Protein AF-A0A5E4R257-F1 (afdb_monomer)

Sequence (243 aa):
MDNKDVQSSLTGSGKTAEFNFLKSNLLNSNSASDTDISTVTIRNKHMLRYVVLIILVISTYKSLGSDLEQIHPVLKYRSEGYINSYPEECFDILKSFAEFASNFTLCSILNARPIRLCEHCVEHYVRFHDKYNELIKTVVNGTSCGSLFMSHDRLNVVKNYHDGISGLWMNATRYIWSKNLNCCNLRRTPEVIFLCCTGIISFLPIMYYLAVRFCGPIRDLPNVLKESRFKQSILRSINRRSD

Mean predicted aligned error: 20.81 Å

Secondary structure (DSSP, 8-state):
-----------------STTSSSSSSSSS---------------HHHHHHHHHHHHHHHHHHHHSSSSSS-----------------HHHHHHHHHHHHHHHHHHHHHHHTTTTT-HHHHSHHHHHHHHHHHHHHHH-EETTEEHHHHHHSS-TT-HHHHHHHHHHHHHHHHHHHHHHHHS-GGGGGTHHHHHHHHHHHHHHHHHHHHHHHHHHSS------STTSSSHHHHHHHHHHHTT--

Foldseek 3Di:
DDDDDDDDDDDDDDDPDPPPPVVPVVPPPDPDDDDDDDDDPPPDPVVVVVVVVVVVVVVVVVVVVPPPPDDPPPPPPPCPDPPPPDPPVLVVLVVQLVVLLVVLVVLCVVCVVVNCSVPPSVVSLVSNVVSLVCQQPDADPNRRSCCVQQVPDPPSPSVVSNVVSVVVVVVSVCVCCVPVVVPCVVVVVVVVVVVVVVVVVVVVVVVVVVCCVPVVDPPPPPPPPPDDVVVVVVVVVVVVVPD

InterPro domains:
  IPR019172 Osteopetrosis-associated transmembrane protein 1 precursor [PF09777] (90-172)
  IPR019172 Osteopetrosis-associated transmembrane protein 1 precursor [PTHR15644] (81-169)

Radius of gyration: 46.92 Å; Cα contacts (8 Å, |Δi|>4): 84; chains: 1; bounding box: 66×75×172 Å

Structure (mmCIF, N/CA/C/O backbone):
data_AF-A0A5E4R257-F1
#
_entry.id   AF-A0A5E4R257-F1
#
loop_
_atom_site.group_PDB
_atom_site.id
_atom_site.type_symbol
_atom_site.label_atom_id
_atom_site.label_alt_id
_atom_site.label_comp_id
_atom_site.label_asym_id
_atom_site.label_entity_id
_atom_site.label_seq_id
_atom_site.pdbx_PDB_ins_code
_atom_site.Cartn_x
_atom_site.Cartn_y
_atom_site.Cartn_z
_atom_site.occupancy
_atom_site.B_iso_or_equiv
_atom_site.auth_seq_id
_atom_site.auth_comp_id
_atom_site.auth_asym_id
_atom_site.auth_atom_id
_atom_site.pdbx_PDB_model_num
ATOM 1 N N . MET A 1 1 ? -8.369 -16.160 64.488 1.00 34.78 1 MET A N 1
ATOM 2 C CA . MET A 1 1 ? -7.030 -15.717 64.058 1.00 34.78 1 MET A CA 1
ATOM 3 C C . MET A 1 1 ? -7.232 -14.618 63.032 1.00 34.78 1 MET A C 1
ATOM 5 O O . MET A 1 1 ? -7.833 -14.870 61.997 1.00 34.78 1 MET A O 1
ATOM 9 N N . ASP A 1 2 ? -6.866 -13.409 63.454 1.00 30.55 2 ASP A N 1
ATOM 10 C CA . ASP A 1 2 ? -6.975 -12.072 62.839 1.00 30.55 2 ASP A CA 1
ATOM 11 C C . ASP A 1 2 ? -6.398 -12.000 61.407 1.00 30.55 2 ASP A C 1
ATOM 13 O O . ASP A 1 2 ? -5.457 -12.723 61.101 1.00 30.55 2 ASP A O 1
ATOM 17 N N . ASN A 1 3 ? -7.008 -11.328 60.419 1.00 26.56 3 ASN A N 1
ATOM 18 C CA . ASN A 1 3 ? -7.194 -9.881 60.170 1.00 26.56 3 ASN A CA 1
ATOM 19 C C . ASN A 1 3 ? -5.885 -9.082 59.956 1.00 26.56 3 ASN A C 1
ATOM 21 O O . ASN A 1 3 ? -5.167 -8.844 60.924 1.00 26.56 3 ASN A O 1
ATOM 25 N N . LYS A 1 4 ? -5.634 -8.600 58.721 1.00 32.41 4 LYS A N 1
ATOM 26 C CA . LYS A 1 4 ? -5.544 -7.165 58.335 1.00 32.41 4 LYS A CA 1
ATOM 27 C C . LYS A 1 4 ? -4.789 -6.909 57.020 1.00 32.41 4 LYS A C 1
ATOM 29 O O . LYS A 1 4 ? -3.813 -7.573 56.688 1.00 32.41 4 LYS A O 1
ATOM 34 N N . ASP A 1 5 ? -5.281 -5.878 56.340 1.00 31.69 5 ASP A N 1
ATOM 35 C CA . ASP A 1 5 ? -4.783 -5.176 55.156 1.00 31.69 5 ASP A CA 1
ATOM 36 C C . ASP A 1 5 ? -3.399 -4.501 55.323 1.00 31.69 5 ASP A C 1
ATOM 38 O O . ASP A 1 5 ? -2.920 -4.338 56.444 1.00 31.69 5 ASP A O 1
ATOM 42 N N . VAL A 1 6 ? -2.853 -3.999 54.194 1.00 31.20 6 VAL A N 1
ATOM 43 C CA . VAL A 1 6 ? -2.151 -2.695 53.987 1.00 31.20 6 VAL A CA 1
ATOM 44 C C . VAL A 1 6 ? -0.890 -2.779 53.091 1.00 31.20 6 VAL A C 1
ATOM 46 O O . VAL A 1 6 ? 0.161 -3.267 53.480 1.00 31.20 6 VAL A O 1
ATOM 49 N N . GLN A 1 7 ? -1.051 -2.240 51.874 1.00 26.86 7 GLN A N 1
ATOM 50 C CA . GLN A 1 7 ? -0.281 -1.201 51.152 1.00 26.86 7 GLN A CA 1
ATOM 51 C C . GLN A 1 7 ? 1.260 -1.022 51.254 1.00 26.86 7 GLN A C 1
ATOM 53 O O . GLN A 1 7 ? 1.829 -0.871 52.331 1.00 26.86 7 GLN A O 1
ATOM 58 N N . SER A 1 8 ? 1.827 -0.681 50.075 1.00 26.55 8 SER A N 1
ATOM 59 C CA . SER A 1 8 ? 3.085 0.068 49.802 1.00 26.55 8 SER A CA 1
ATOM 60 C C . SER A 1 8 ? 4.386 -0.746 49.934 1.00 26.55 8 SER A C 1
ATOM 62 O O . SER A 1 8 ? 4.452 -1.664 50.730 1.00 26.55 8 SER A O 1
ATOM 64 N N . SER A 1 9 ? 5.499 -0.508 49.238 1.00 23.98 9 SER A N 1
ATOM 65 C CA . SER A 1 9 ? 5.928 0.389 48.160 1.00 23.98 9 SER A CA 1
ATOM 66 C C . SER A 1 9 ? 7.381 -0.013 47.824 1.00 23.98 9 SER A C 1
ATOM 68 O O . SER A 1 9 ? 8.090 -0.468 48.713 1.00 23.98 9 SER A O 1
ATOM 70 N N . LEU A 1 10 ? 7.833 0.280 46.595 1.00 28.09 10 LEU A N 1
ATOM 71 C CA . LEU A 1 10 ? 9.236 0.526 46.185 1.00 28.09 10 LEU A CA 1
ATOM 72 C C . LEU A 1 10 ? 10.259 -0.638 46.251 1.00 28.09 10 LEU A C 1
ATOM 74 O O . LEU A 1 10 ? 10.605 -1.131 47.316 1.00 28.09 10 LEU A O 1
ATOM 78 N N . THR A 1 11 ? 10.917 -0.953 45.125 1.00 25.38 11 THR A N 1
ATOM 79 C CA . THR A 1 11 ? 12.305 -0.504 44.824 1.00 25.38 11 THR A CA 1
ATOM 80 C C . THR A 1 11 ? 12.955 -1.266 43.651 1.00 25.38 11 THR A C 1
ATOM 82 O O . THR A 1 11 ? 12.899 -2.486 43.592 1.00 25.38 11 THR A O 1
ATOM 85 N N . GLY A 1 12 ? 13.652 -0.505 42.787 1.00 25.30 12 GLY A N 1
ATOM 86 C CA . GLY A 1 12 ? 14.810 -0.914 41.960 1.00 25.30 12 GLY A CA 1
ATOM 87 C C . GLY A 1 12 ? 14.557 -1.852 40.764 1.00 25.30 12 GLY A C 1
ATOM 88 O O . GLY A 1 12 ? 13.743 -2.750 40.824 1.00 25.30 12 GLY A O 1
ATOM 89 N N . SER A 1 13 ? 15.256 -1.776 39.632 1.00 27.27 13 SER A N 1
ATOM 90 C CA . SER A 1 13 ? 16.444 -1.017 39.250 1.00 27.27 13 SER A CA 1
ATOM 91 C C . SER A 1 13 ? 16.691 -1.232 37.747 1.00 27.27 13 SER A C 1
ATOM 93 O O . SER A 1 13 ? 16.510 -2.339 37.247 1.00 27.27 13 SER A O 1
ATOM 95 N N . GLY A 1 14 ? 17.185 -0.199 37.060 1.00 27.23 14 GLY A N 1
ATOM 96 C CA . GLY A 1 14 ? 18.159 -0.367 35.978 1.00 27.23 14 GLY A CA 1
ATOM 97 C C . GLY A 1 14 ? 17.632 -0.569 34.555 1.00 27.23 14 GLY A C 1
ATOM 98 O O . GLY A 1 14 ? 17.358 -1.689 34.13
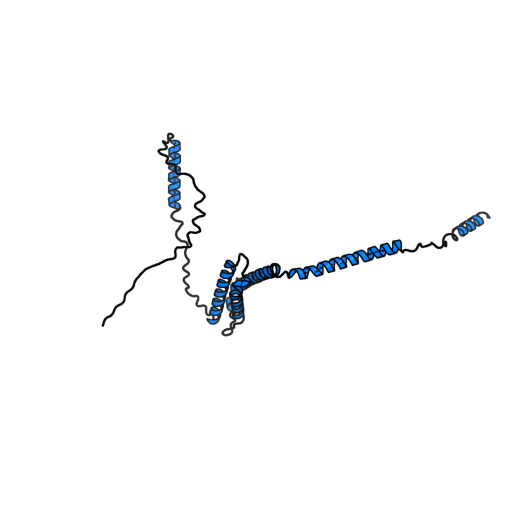8 1.00 27.23 14 GLY A O 1
ATOM 99 N N . LYS A 1 15 ? 17.653 0.517 33.768 1.00 35.12 15 LYS A N 1
ATOM 100 C CA . LYS A 1 15 ? 18.416 0.624 32.500 1.00 35.12 15 LYS A CA 1
ATOM 101 C C . LYS A 1 15 ? 18.290 2.038 31.914 1.00 35.12 15 LYS A C 1
ATOM 103 O O . LYS A 1 15 ? 17.746 2.279 30.845 1.00 35.12 15 LYS A O 1
ATOM 108 N N . THR A 1 16 ? 18.855 2.995 32.642 1.00 40.09 16 THR A N 1
ATOM 109 C CA . THR A 1 16 ? 19.379 4.255 32.105 1.00 40.09 16 THR A CA 1
ATOM 110 C C . THR A 1 16 ? 20.649 3.943 31.310 1.00 40.09 16 THR A C 1
ATOM 112 O O . THR A 1 16 ? 21.731 3.895 31.891 1.00 40.09 16 THR A O 1
ATOM 115 N N . ALA A 1 17 ? 20.538 3.656 30.012 1.00 40.06 17 ALA A N 1
ATOM 116 C CA . ALA A 1 17 ? 21.731 3.424 29.185 1.00 40.06 17 ALA A CA 1
ATOM 117 C C . ALA A 1 17 ? 21.650 3.912 27.727 1.00 40.06 17 ALA A C 1
ATOM 119 O O . ALA A 1 17 ? 22.684 3.935 27.073 1.00 40.06 17 ALA A O 1
ATOM 120 N N . GLU A 1 18 ? 20.502 4.377 27.220 1.00 41.62 18 GLU A N 1
ATOM 121 C CA . GLU A 1 18 ? 20.401 4.790 25.803 1.00 41.62 18 GLU A CA 1
ATOM 122 C C . GLU A 1 18 ? 20.181 6.292 25.558 1.00 41.62 18 GLU A C 1
ATOM 124 O O . GLU A 1 18 ? 20.192 6.735 24.415 1.00 41.62 18 GLU A O 1
ATOM 129 N N . PHE A 1 19 ? 20.100 7.124 26.602 1.00 40.41 19 PHE A N 1
ATOM 130 C CA . PHE A 1 19 ? 19.961 8.585 26.438 1.00 40.41 19 PHE A CA 1
ATOM 131 C C . PHE A 1 19 ? 21.289 9.363 26.388 1.00 40.41 19 PHE A C 1
ATOM 133 O O . PHE A 1 19 ? 21.289 10.589 26.286 1.00 40.41 19 PHE A O 1
ATOM 140 N N . ASN A 1 20 ? 22.433 8.672 26.421 1.00 41.47 20 ASN A N 1
ATOM 141 C CA . ASN A 1 20 ? 23.755 9.313 26.447 1.00 41.47 20 ASN A CA 1
ATOM 142 C C . ASN A 1 20 ? 24.393 9.511 25.062 1.00 41.47 20 ASN A C 1
ATOM 144 O O . ASN A 1 20 ? 25.445 10.138 24.974 1.00 41.47 20 ASN A O 1
ATOM 148 N N . PHE A 1 21 ? 23.763 9.049 23.977 1.00 39.94 21 PHE A N 1
ATOM 149 C CA . PHE A 1 21 ? 24.342 9.167 22.632 1.00 39.94 21 PHE A CA 1
ATOM 150 C C . PHE A 1 21 ? 23.993 10.482 21.906 1.00 39.94 21 PHE A C 1
ATOM 152 O O . PHE A 1 21 ? 24.688 10.872 20.974 1.00 39.94 21 PHE A O 1
ATOM 159 N N . LEU A 1 22 ? 22.977 11.230 22.360 1.00 38.72 22 LEU A N 1
ATOM 160 C CA . LEU A 1 22 ? 22.645 12.555 21.802 1.00 38.72 22 LEU A CA 1
ATOM 161 C C . LEU A 1 22 ? 23.307 13.730 22.541 1.00 38.72 22 LEU A C 1
ATOM 163 O O . LEU A 1 22 ? 23.264 14.859 22.059 1.00 38.72 22 LEU A O 1
ATOM 167 N N . LYS A 1 23 ? 23.969 13.484 23.681 1.00 39.75 23 LYS A N 1
ATOM 168 C CA . LYS A 1 23 ? 24.638 14.536 24.466 1.00 39.75 23 LYS A CA 1
ATOM 169 C C . LYS A 1 23 ? 26.066 14.841 23.992 1.00 39.75 23 LYS A C 1
ATOM 171 O O . LYS A 1 23 ? 26.591 15.905 24.304 1.00 39.75 23 LYS A O 1
ATOM 176 N N . SER A 1 24 ? 26.687 13.955 23.213 1.00 43.41 24 SER A N 1
ATOM 177 C CA . SER A 1 24 ? 28.083 14.110 22.776 1.00 43.41 24 SER A CA 1
ATOM 178 C C . SER A 1 24 ? 28.275 15.034 21.566 1.00 43.41 24 SER A C 1
ATOM 180 O O . SER A 1 24 ? 29.371 15.554 21.394 1.00 43.41 24 SER A O 1
ATOM 182 N N . ASN A 1 25 ? 27.230 15.320 20.776 1.00 38.69 25 ASN A N 1
ATOM 183 C CA . ASN A 1 25 ? 27.338 16.165 19.572 1.00 38.69 25 ASN A CA 1
ATOM 184 C C . ASN A 1 25 ? 26.843 17.616 19.741 1.00 38.69 25 ASN A C 1
ATOM 186 O O . ASN A 1 25 ? 26.943 18.394 18.798 1.00 38.69 25 ASN A O 1
ATOM 190 N N . LEU A 1 26 ? 26.364 18.012 20.928 1.00 40.53 26 LEU A N 1
ATOM 191 C CA . LEU A 1 26 ? 26.029 19.415 21.249 1.00 40.53 26 LEU A CA 1
ATOM 192 C C . LEU A 1 26 ? 27.060 20.108 22.155 1.00 40.53 26 LEU A C 1
ATOM 194 O O . LEU A 1 26 ? 26.938 21.299 22.419 1.00 40.53 26 LEU A O 1
ATOM 198 N N . LEU A 1 27 ? 28.095 19.392 22.604 1.00 40.59 27 LEU A N 1
ATOM 199 C CA . LEU A 1 27 ? 29.163 19.944 23.448 1.00 40.59 27 LEU A CA 1
ATOM 200 C C . LEU A 1 27 ? 30.424 20.352 22.667 1.00 40.59 27 LEU A C 1
ATOM 202 O O . LEU A 1 27 ? 31.438 20.647 23.290 1.00 40.59 27 LEU A O 1
ATOM 206 N N . ASN A 1 28 ? 30.380 20.394 21.328 1.00 39.06 28 ASN A N 1
ATOM 207 C CA . ASN A 1 28 ? 31.562 20.686 20.503 1.00 39.06 28 ASN A CA 1
ATOM 208 C C . ASN A 1 28 ? 31.466 21.960 19.643 1.00 39.06 28 ASN A C 1
ATOM 210 O O . ASN A 1 28 ? 32.213 22.135 18.685 1.00 39.06 28 ASN A O 1
ATOM 214 N N . SER A 1 29 ? 30.574 22.881 19.997 1.00 38.25 29 SER A N 1
ATOM 215 C CA . SER A 1 29 ? 30.594 24.247 19.472 1.00 38.25 29 SER A CA 1
ATOM 216 C C . SER A 1 29 ? 30.141 25.197 20.571 1.00 38.25 29 SER A C 1
ATOM 218 O O . SER A 1 29 ? 28.943 25.402 20.731 1.00 38.25 29 SER A O 1
ATOM 220 N N . ASN A 1 30 ? 31.096 25.647 21.392 1.00 35.47 30 ASN A N 1
ATOM 221 C CA . ASN A 1 30 ? 31.168 26.957 22.064 1.00 35.47 30 ASN A CA 1
ATOM 222 C C . ASN A 1 30 ? 32.255 26.905 23.151 1.00 35.47 30 ASN A C 1
ATOM 224 O O . ASN A 1 30 ? 31.992 26.978 24.347 1.00 35.47 30 ASN A O 1
ATOM 228 N N . SER A 1 31 ? 33.506 26.758 22.716 1.00 34.81 31 SER A N 1
ATOM 229 C CA . SER A 1 31 ? 34.680 27.127 23.502 1.00 34.81 31 SER A CA 1
ATOM 230 C C . SER A 1 31 ? 34.962 28.618 23.291 1.00 34.81 31 SER A C 1
ATOM 232 O O . SER A 1 31 ? 35.615 28.986 22.318 1.00 34.81 31 SER A O 1
ATOM 234 N N . ALA A 1 32 ? 34.416 29.460 24.163 1.00 29.22 32 ALA A N 1
ATOM 235 C CA . ALA A 1 32 ? 34.828 30.840 24.456 1.00 29.22 32 ALA A CA 1
ATOM 236 C C . ALA A 1 32 ? 33.776 31.374 25.442 1.00 29.22 32 ALA A C 1
ATOM 238 O O . ALA A 1 32 ? 32.594 31.333 25.136 1.00 29.22 32 ALA A O 1
ATOM 239 N N . SER A 1 33 ? 34.065 31.844 26.644 1.00 29.19 33 SER A N 1
ATOM 240 C CA . SER A 1 33 ? 35.294 32.391 27.194 1.00 29.19 33 SER A CA 1
ATOM 241 C C . SER A 1 33 ? 35.057 32.541 28.699 1.00 29.19 33 SER A C 1
ATOM 243 O O . SER A 1 33 ? 34.179 33.308 29.096 1.00 29.19 33 SER A O 1
ATOM 245 N N . ASP A 1 34 ? 35.830 31.832 29.518 1.00 34.94 34 ASP A N 1
ATOM 246 C CA . ASP A 1 34 ? 36.106 32.282 30.880 1.00 34.94 34 ASP A CA 1
ATOM 247 C C . ASP A 1 34 ? 36.967 33.539 30.758 1.00 34.94 34 ASP A C 1
ATOM 249 O O . ASP A 1 34 ? 38.122 33.479 30.334 1.00 34.94 34 ASP A O 1
ATOM 253 N N . THR A 1 35 ? 36.392 34.687 31.092 1.00 31.09 35 THR A N 1
ATOM 254 C CA . THR A 1 35 ? 37.159 35.867 31.479 1.00 31.09 35 THR A CA 1
ATOM 255 C C . THR A 1 35 ? 36.439 36.519 32.644 1.00 31.09 35 THR A C 1
ATOM 257 O O . THR A 1 35 ? 35.433 37.208 32.459 1.00 31.09 35 THR A O 1
ATOM 260 N N . ASP A 1 36 ? 36.986 36.300 33.837 1.00 40.34 36 ASP A N 1
ATOM 261 C CA . ASP A 1 36 ? 36.985 37.288 34.908 1.00 40.34 36 ASP A CA 1
ATOM 262 C C . ASP A 1 36 ? 37.149 38.690 34.312 1.00 40.34 36 ASP A C 1
ATOM 264 O O . ASP A 1 36 ? 38.144 38.959 33.643 1.00 40.34 36 ASP A O 1
ATOM 268 N N . ILE A 1 37 ? 36.200 39.591 34.564 1.00 34.94 37 ILE A N 1
ATOM 269 C CA . ILE A 1 37 ? 36.426 41.035 34.464 1.00 34.94 37 ILE A CA 1
ATOM 270 C C . ILE A 1 37 ? 35.709 41.708 35.638 1.00 34.94 37 ILE A C 1
ATOM 272 O O . ILE A 1 37 ? 34.543 42.099 35.631 1.00 34.94 37 ILE A O 1
ATOM 276 N N . SER A 1 38 ? 36.470 41.760 36.722 1.00 36.12 38 SER A N 1
ATOM 277 C CA . SER A 1 38 ? 36.726 42.949 37.524 1.00 36.12 38 SER A CA 1
ATOM 278 C C . SER A 1 38 ? 36.130 44.247 36.954 1.00 36.12 38 SER A C 1
ATOM 280 O O . SER A 1 38 ? 36.474 44.683 35.861 1.00 36.12 38 SER A O 1
ATOM 282 N N . THR A 1 39 ? 35.291 44.907 37.756 1.00 47.75 39 THR A N 1
ATOM 283 C CA . THR A 1 39 ? 35.177 46.375 37.847 1.00 47.75 39 THR A CA 1
ATOM 284 C C . THR A 1 39 ? 35.311 47.159 36.530 1.00 47.75 39 THR A C 1
ATOM 286 O O . THR A 1 39 ? 36.362 47.733 36.239 1.00 47.75 39 THR A O 1
ATOM 289 N N . VAL A 1 40 ? 34.220 47.299 35.772 1.00 45.66 40 VAL A N 1
ATOM 290 C CA . VAL A 1 40 ? 34.136 48.360 34.756 1.00 45.66 40 VAL A CA 1
ATOM 291 C C . VAL A 1 40 ? 33.734 49.656 35.455 1.00 45.66 40 VAL A C 1
ATOM 293 O O . VAL A 1 40 ? 32.564 49.909 35.735 1.00 45.66 40 VAL A O 1
ATOM 296 N N . THR A 1 41 ? 34.721 50.494 35.756 1.00 52.38 41 THR A N 1
ATOM 297 C CA . THR A 1 41 ? 34.518 51.863 36.237 1.00 52.38 41 THR A CA 1
ATOM 298 C C . THR A 1 41 ? 33.886 52.693 35.112 1.00 52.38 41 THR A C 1
ATOM 300 O O . THR A 1 41 ? 34.573 53.199 34.223 1.00 52.38 41 THR A O 1
ATOM 303 N N . ILE A 1 42 ? 32.555 52.816 35.109 1.00 51.22 42 ILE A N 1
ATOM 304 C CA . ILE A 1 42 ? 31.809 53.574 34.093 1.00 51.22 42 ILE A CA 1
ATOM 305 C C . ILE A 1 42 ? 32.028 55.073 34.335 1.00 51.22 42 ILE A C 1
ATOM 307 O O . ILE A 1 42 ? 31.360 55.703 35.150 1.00 51.22 42 ILE A O 1
ATOM 311 N N . ARG A 1 43 ? 32.969 55.668 33.598 1.00 59.97 43 ARG A N 1
ATOM 312 C CA . ARG A 1 43 ? 33.338 57.092 33.707 1.00 59.97 43 ARG A CA 1
ATOM 313 C C . ARG A 1 43 ? 32.419 58.051 32.938 1.00 59.97 43 ARG A C 1
ATOM 315 O O . ARG A 1 43 ? 32.777 59.209 32.754 1.00 59.97 43 ARG A O 1
ATOM 322 N N . ASN A 1 44 ? 31.257 57.601 32.457 1.00 56.09 44 ASN A N 1
ATOM 323 C CA . ASN A 1 44 ? 30.367 58.441 31.655 1.00 56.09 44 ASN A CA 1
ATOM 324 C C . ASN A 1 4
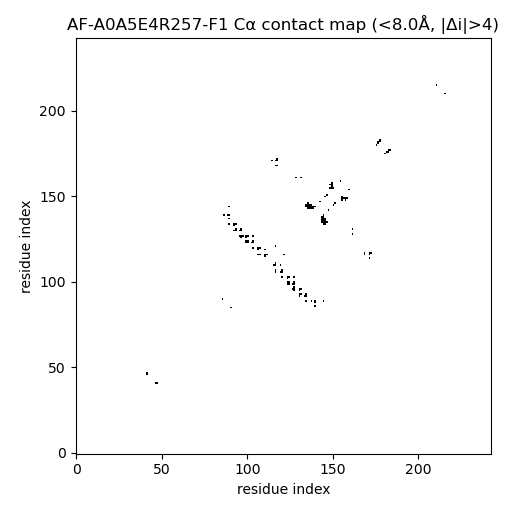4 ? 28.893 58.270 32.060 1.00 56.09 44 ASN A C 1
ATOM 326 O O . ASN A 1 44 ? 28.301 57.203 31.891 1.00 56.09 44 ASN A O 1
ATOM 330 N N . LYS A 1 45 ? 28.290 59.345 32.589 1.00 62.31 45 LYS A N 1
ATOM 331 C CA . LYS A 1 45 ? 26.934 59.373 33.178 1.00 62.31 45 LYS A CA 1
ATOM 332 C C . LYS A 1 45 ? 25.836 58.945 32.188 1.00 62.31 45 LYS A C 1
ATOM 334 O O . LYS A 1 45 ? 24.804 58.425 32.608 1.00 62.31 45 LYS A O 1
ATOM 339 N N . HIS A 1 46 ? 26.070 59.110 30.883 1.00 60.62 46 HIS A N 1
ATOM 340 C CA . HIS A 1 46 ? 25.171 58.644 29.820 1.00 60.62 46 HIS A CA 1
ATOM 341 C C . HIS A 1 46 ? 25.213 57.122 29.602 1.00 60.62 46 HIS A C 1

--------------------------------------------------

• **EXERCISE AIM**:
Could you set down, word for word, only the lines above from the line with "ATOM 247 C C" to the line with "ATOM 253 N N", including both?

• **ANSWER TO THE PROBLEM**:
ATOM 247 C C . ASP A 1 34 ? 36.967 33.539 30.758 1.00 34.94 34 ASP A C 1
ATOM 249 O O . ASP A 1 34 ? 38.122 33.479 30.334 1.00 34.94 34 ASP A O 1
ATOM 253 N N . THR A 1 35 ? 36.392 34.687 31.092 1.00 31.09 35 THR A N 1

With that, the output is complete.